Material for this task:
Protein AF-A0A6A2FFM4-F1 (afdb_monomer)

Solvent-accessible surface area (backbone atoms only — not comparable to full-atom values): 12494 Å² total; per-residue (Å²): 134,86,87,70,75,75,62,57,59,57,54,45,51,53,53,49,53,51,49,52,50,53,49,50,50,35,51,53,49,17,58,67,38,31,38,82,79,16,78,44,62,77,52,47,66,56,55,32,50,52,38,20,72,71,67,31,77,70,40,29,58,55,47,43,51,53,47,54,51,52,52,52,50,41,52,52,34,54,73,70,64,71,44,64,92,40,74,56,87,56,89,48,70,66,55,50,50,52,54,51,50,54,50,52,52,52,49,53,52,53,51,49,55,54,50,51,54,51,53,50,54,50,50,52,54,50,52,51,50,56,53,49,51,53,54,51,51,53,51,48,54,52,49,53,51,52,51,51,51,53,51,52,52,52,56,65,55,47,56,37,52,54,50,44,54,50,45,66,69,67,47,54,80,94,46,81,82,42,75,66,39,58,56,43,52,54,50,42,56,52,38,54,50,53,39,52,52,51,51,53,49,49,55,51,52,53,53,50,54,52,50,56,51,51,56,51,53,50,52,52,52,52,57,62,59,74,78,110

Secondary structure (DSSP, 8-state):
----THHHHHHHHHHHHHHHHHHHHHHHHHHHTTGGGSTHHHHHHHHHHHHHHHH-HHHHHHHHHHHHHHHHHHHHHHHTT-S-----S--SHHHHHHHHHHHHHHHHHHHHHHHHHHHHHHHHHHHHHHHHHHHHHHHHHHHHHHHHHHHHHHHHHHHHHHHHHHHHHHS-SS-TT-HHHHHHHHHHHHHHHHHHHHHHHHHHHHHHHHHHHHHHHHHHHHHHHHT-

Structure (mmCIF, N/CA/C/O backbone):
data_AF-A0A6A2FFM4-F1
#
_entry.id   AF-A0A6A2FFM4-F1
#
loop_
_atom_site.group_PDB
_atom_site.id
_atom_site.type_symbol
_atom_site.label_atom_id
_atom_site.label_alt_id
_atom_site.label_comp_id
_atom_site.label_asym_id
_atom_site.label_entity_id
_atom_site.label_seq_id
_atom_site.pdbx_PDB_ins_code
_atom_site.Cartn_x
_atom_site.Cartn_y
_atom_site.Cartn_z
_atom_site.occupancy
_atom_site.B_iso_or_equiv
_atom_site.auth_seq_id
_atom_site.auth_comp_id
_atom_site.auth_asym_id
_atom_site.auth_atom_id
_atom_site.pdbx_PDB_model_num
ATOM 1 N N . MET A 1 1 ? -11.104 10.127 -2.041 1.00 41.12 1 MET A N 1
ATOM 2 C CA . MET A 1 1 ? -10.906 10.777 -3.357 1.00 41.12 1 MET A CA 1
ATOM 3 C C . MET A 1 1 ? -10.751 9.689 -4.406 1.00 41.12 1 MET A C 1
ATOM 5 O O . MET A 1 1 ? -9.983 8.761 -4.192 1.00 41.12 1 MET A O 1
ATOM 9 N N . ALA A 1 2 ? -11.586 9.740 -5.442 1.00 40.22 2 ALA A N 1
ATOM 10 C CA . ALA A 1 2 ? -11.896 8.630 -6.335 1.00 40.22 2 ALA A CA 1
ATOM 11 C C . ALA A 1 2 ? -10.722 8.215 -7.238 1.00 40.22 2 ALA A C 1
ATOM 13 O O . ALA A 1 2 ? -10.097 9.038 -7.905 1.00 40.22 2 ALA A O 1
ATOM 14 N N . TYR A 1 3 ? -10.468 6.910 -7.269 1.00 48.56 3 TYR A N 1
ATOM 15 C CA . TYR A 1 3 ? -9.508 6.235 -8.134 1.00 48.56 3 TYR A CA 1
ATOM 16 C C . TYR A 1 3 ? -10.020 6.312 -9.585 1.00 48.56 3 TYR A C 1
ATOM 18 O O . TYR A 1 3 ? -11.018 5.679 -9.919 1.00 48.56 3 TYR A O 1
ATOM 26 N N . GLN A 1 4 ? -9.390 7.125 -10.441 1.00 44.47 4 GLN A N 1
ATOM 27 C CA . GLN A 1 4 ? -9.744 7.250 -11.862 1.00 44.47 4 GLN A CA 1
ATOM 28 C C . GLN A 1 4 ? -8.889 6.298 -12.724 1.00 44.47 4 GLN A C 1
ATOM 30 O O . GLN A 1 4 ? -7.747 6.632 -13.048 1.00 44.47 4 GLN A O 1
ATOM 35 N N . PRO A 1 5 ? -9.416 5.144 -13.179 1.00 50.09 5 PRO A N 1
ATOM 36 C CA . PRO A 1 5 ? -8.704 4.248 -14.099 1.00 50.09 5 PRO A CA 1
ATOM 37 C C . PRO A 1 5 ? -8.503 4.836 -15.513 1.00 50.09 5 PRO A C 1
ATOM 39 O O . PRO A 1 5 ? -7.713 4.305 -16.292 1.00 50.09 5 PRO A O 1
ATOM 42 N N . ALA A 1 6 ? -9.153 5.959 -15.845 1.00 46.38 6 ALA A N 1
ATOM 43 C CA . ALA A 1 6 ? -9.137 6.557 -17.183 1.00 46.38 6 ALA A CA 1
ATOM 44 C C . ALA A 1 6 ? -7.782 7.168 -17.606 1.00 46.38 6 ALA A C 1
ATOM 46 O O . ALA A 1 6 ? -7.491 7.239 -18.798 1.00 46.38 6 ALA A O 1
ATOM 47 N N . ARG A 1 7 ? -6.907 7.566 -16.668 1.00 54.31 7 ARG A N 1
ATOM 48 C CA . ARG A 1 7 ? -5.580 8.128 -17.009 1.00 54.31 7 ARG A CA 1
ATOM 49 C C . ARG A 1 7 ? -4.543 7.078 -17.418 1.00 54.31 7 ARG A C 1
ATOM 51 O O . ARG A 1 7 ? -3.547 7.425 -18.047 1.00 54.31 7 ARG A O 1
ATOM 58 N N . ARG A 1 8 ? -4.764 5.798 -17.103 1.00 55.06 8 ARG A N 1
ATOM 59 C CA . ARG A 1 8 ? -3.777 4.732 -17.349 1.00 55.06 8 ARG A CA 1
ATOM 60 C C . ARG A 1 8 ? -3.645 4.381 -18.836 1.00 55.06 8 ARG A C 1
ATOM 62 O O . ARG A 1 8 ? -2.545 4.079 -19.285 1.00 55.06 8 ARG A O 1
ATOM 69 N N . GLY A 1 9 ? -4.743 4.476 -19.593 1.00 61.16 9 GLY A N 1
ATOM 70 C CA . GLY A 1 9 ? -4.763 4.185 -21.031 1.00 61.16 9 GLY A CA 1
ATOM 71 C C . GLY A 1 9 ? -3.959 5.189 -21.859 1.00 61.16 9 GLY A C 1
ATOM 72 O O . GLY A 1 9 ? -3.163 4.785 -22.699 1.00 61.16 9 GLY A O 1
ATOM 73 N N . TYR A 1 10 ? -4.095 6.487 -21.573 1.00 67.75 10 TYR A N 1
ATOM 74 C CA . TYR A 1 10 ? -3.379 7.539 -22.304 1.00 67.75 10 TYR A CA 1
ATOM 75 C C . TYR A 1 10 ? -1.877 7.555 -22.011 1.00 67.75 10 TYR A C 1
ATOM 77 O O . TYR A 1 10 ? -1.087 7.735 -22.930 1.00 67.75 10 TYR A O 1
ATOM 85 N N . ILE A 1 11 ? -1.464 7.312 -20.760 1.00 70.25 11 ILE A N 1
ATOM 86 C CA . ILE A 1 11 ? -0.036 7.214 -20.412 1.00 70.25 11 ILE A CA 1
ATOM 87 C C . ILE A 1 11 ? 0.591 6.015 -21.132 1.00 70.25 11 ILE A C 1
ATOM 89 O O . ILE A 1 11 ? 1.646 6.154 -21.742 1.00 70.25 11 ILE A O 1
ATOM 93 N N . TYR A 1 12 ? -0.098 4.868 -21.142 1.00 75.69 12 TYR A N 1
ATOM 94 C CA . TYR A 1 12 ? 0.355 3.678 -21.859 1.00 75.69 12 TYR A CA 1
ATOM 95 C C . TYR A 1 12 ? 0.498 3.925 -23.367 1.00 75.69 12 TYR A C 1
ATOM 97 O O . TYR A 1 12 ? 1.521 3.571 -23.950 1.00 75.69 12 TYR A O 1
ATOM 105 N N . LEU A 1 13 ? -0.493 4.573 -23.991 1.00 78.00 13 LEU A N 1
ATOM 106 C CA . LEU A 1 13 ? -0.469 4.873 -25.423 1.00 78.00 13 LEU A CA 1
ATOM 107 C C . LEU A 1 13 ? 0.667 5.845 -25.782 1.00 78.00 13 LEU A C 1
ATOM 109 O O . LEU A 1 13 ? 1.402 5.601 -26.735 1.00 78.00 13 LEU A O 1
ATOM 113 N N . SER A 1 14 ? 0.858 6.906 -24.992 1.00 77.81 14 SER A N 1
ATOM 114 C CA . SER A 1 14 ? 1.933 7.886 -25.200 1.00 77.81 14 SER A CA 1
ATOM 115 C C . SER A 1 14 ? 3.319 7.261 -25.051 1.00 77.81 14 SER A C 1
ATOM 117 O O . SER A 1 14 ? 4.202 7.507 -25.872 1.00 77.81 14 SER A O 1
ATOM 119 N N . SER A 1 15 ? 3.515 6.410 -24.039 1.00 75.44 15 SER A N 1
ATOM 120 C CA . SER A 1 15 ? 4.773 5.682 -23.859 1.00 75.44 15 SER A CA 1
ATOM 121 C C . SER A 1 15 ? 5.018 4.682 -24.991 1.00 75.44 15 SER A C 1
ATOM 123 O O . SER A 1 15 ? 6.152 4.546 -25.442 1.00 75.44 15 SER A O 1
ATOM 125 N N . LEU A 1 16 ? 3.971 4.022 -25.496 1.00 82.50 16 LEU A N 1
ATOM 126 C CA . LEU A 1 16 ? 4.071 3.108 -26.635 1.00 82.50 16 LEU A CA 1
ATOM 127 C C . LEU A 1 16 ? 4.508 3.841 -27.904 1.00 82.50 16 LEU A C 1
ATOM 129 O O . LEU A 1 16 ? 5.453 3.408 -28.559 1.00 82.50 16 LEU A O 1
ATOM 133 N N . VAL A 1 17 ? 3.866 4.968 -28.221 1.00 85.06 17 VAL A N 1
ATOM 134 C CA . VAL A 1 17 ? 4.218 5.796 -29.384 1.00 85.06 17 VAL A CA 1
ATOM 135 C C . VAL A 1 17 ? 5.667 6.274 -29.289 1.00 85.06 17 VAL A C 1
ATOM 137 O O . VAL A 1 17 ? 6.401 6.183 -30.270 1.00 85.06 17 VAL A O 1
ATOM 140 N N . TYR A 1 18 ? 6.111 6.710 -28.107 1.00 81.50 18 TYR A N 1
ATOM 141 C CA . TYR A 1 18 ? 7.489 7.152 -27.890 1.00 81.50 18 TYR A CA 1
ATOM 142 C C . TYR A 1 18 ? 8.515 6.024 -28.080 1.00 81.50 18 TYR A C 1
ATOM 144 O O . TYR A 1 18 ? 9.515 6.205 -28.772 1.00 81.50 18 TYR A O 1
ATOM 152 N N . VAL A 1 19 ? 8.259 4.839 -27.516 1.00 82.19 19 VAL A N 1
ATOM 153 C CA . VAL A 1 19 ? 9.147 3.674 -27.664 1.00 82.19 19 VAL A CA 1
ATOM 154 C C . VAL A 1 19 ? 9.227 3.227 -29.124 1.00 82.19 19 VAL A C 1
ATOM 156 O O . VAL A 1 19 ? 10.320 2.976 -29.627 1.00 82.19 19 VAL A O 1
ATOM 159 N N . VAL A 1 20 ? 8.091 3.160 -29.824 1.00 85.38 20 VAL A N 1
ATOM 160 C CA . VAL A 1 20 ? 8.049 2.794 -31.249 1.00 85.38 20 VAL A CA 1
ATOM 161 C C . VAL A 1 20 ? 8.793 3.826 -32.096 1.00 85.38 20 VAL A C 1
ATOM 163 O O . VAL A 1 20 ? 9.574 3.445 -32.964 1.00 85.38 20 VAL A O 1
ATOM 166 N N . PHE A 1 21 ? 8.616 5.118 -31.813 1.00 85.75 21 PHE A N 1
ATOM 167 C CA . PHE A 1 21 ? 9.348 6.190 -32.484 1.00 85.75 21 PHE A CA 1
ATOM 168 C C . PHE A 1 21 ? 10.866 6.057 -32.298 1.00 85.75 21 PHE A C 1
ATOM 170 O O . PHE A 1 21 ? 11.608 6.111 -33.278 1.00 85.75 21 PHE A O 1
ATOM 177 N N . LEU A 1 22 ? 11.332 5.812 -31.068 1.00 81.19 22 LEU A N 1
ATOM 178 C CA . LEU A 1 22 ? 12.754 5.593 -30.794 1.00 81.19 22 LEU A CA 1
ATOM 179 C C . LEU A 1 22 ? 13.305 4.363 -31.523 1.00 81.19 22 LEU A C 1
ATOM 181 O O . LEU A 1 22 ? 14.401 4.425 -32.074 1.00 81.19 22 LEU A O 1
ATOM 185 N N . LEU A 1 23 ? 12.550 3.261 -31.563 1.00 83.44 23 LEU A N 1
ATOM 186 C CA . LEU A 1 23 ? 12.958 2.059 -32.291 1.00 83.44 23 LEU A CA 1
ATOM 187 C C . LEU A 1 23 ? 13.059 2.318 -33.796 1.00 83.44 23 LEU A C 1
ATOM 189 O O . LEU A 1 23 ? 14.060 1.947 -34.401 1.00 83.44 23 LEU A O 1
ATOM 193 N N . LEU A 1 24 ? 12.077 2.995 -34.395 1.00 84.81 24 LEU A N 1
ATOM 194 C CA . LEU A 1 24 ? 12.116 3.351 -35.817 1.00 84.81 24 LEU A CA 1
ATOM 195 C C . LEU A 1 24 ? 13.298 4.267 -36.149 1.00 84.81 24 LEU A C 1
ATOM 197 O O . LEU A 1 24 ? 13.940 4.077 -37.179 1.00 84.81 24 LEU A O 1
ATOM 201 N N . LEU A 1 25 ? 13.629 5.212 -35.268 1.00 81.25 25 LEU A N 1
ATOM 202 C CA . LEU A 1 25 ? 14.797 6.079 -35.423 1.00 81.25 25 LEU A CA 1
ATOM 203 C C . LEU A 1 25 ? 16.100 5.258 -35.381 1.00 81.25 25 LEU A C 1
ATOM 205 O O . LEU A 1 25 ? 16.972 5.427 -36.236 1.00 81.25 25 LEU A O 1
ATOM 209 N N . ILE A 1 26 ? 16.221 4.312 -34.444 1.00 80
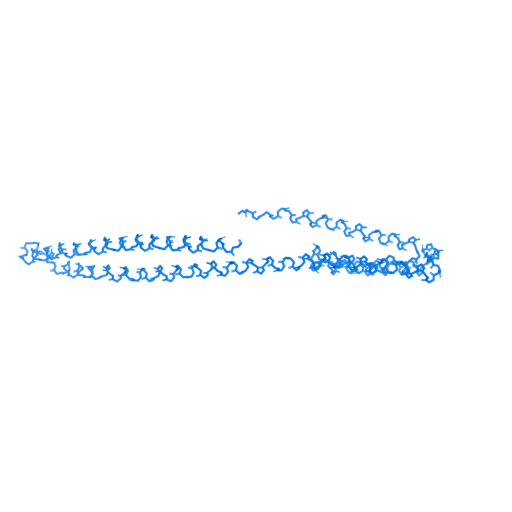.00 26 ILE A N 1
ATOM 210 C CA . ILE A 1 26 ? 17.390 3.423 -34.335 1.00 80.00 26 ILE A CA 1
ATOM 211 C C . ILE A 1 26 ? 17.520 2.518 -35.567 1.00 80.00 26 ILE A C 1
ATOM 213 O O . ILE A 1 26 ? 18.606 2.404 -36.136 1.00 80.00 26 ILE A O 1
ATOM 217 N N . PHE A 1 27 ? 16.427 1.908 -36.025 1.00 81.81 27 PHE A N 1
ATOM 218 C CA . PHE A 1 27 ? 16.450 1.058 -37.216 1.00 81.81 27 PHE A CA 1
ATOM 219 C C . PHE A 1 27 ? 16.718 1.861 -38.495 1.00 81.81 27 PHE A C 1
ATOM 221 O O . PHE A 1 27 ? 17.530 1.434 -39.311 1.00 81.81 27 PHE A O 1
ATOM 228 N N . GLY A 1 28 ? 16.125 3.048 -38.652 1.00 77.94 28 GLY A N 1
ATOM 229 C CA . GLY A 1 28 ? 16.363 3.921 -39.806 1.00 77.94 28 GLY A CA 1
ATOM 230 C C . GLY A 1 28 ? 17.798 4.456 -39.868 1.00 77.94 28 GLY A C 1
ATOM 231 O O . GLY A 1 28 ? 18.419 4.466 -40.933 1.00 77.94 28 GLY A O 1
ATOM 232 N N . SER A 1 29 ? 18.367 4.836 -38.720 1.00 70.88 29 SER A N 1
ATOM 233 C CA . SER A 1 29 ? 19.780 5.235 -38.638 1.00 70.88 29 SER A CA 1
ATOM 234 C C . SER A 1 29 ? 20.727 4.059 -38.893 1.00 70.88 29 SER A C 1
ATOM 236 O O . SER A 1 29 ? 21.744 4.233 -39.559 1.00 70.88 29 SER A O 1
ATOM 238 N N . SER A 1 30 ? 20.372 2.844 -38.465 1.00 76.25 30 SER A N 1
ATOM 239 C CA . SER A 1 30 ? 21.159 1.634 -38.752 1.00 76.25 30 SER A CA 1
ATOM 240 C C . SER A 1 30 ? 21.087 1.224 -40.230 1.00 76.25 30 SER A C 1
ATOM 242 O O . SER A 1 30 ? 22.095 0.819 -40.804 1.00 76.25 30 SER A O 1
ATOM 244 N N . TRP A 1 31 ? 19.929 1.394 -40.879 1.00 74.56 31 TRP A N 1
ATOM 245 C CA . TRP A 1 31 ? 19.740 1.110 -42.308 1.00 74.56 31 TRP A CA 1
ATOM 246 C C . TRP A 1 31 ? 20.565 2.038 -43.215 1.00 74.56 31 TRP A C 1
ATOM 248 O O . TRP A 1 31 ? 21.052 1.623 -44.262 1.00 74.56 31 TRP A O 1
ATOM 258 N N . THR A 1 32 ? 20.744 3.298 -42.808 1.00 71.69 32 THR A N 1
ATOM 259 C CA . THR A 1 32 ? 21.461 4.330 -43.582 1.00 71.69 32 THR A CA 1
ATOM 260 C C . THR A 1 32 ? 22.946 4.468 -43.209 1.00 71.69 32 THR A C 1
ATOM 262 O O . THR A 1 32 ? 23.749 4.925 -44.023 1.00 71.69 32 THR A O 1
ATOM 265 N N . GLY A 1 33 ? 23.328 4.063 -41.994 1.00 66.06 33 GLY A N 1
ATOM 266 C CA . GLY A 1 33 ? 24.637 4.331 -41.384 1.00 66.06 33 GLY A CA 1
ATOM 267 C C . GLY A 1 33 ? 25.625 3.160 -41.317 1.00 66.06 33 GLY A C 1
ATOM 268 O O . GLY A 1 33 ? 26.554 3.229 -40.512 1.00 66.06 33 GLY A O 1
ATOM 269 N N . GLY A 1 34 ? 25.439 2.096 -42.108 1.00 65.19 34 GLY A N 1
ATOM 270 C CA . GLY A 1 34 ? 26.396 0.978 -42.194 1.00 65.19 34 GLY A CA 1
ATOM 271 C C . GLY A 1 34 ? 25.999 -0.307 -41.448 1.00 65.19 34 GLY A C 1
ATOM 272 O O . GLY A 1 34 ? 26.871 -1.073 -41.033 1.00 65.19 34 GLY A O 1
ATOM 273 N N . GLY A 1 35 ? 24.699 -0.564 -41.263 1.00 70.50 35 GLY A N 1
ATOM 274 C CA . GLY A 1 35 ? 24.179 -1.859 -40.806 1.00 70.50 35 GLY A CA 1
ATOM 275 C C . GLY A 1 35 ? 24.419 -2.160 -39.322 1.00 70.50 35 GLY A C 1
ATOM 276 O O . GLY A 1 35 ? 24.34
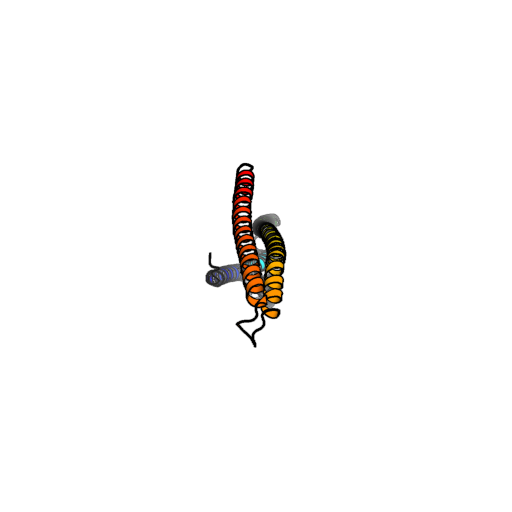3 -1.278 -38.468 1.00 70.50 35 GLY A O 1
ATOM 277 N N . MET A 1 36 ? 24.709 -3.427 -38.999 1.00 64.06 36 MET A N 1
ATOM 278 C CA . MET A 1 36 ? 24.855 -3.932 -37.618 1.00 64.06 36 MET A CA 1
ATOM 279 C C . MET A 1 36 ? 26.014 -3.296 -36.839 1.00 64.06 36 MET A C 1
ATOM 281 O O . MET A 1 36 ? 26.018 -3.297 -35.609 1.00 64.06 36 MET A O 1
ATOM 285 N N . ARG A 1 37 ? 27.010 -2.765 -37.556 1.00 64.12 37 ARG A N 1
ATOM 286 C CA . ARG A 1 37 ? 28.189 -2.100 -36.983 1.00 64.12 37 ARG A CA 1
ATOM 287 C C . ARG A 1 37 ? 27.947 -0.622 -36.670 1.00 64.12 37 ARG A C 1
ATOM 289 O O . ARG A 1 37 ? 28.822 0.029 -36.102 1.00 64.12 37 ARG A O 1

About this task: Lines wanted from the listing above: the line with "ATOM 152 N N" up to and including the line with "ATOM 181 O O". Please write them out exactly, adding nothing else.

Response to the exercise:
ATOM 152 N N . VAL A 1 19 ? 8.259 4.839 -27.516 1.00 82.19 19 VAL A N 1
ATOM 153 C CA . VAL A 1 19 ? 9.147 3.674 -27.664 1.00 82.19 19 VAL A CA 1
ATOM 154 C C . VAL A 1 19 ? 9.227 3.227 -29.124 1.00 82.19 19 VAL A C 1
ATOM 156 O O . VAL A 1 19 ? 10.320 2.976 -29.627 1.00 82.19 19 VAL A O 1
ATOM 159 N N . VAL A 1 20 ? 8.091 3.160 -29.824 1.00 85.38 20 VAL A N 1
ATOM 160 C CA . VAL A 1 20 ? 8.049 2.794 -31.249 1.00 85.38 20 VAL A CA 1
ATOM 161 C C . VAL A 1 20 ? 8.793 3.826 -32.096 1.00 85.38 20 VAL A C 1
ATOM 163 O O . VAL A 1 20 ? 9.574 3.445 -32.964 1.00 85.38 20 VAL A O 1
ATOM 166 N N . PHE A 1 21 ? 8.616 5.118 -31.813 1.00 85.75 21 PHE A N 1
ATOM 167 C CA . PHE A 1 21 ? 9.348 6.190 -32.484 1.00 85.75 21 PHE A CA 1
ATOM 168 C C . PHE A 1 21 ? 10.866 6.057 -32.298 1.00 85.75 21 PHE A C 1
ATOM 170 O O . PHE A 1 21 ? 11.608 6.111 -33.278 1.00 85.75 21 PHE A O 1
ATOM 177 N N . LEU A 1 22 ? 11.332 5.812 -31.068 1.00 81.19 22 LEU A N 1
ATOM 178 C CA . LEU A 1 22 ? 12.754 5.593 -30.794 1.00 81.19 22 LEU A CA 1
ATOM 179 C C . LEU A 1 22 ? 13.305 4.363 -31.523 1.00 81.19 22 LEU A C 1
ATOM 181 O O . LEU A 1 22 ? 14.401 4.425 -32.074 1.00 81.19 22 LEU A O 1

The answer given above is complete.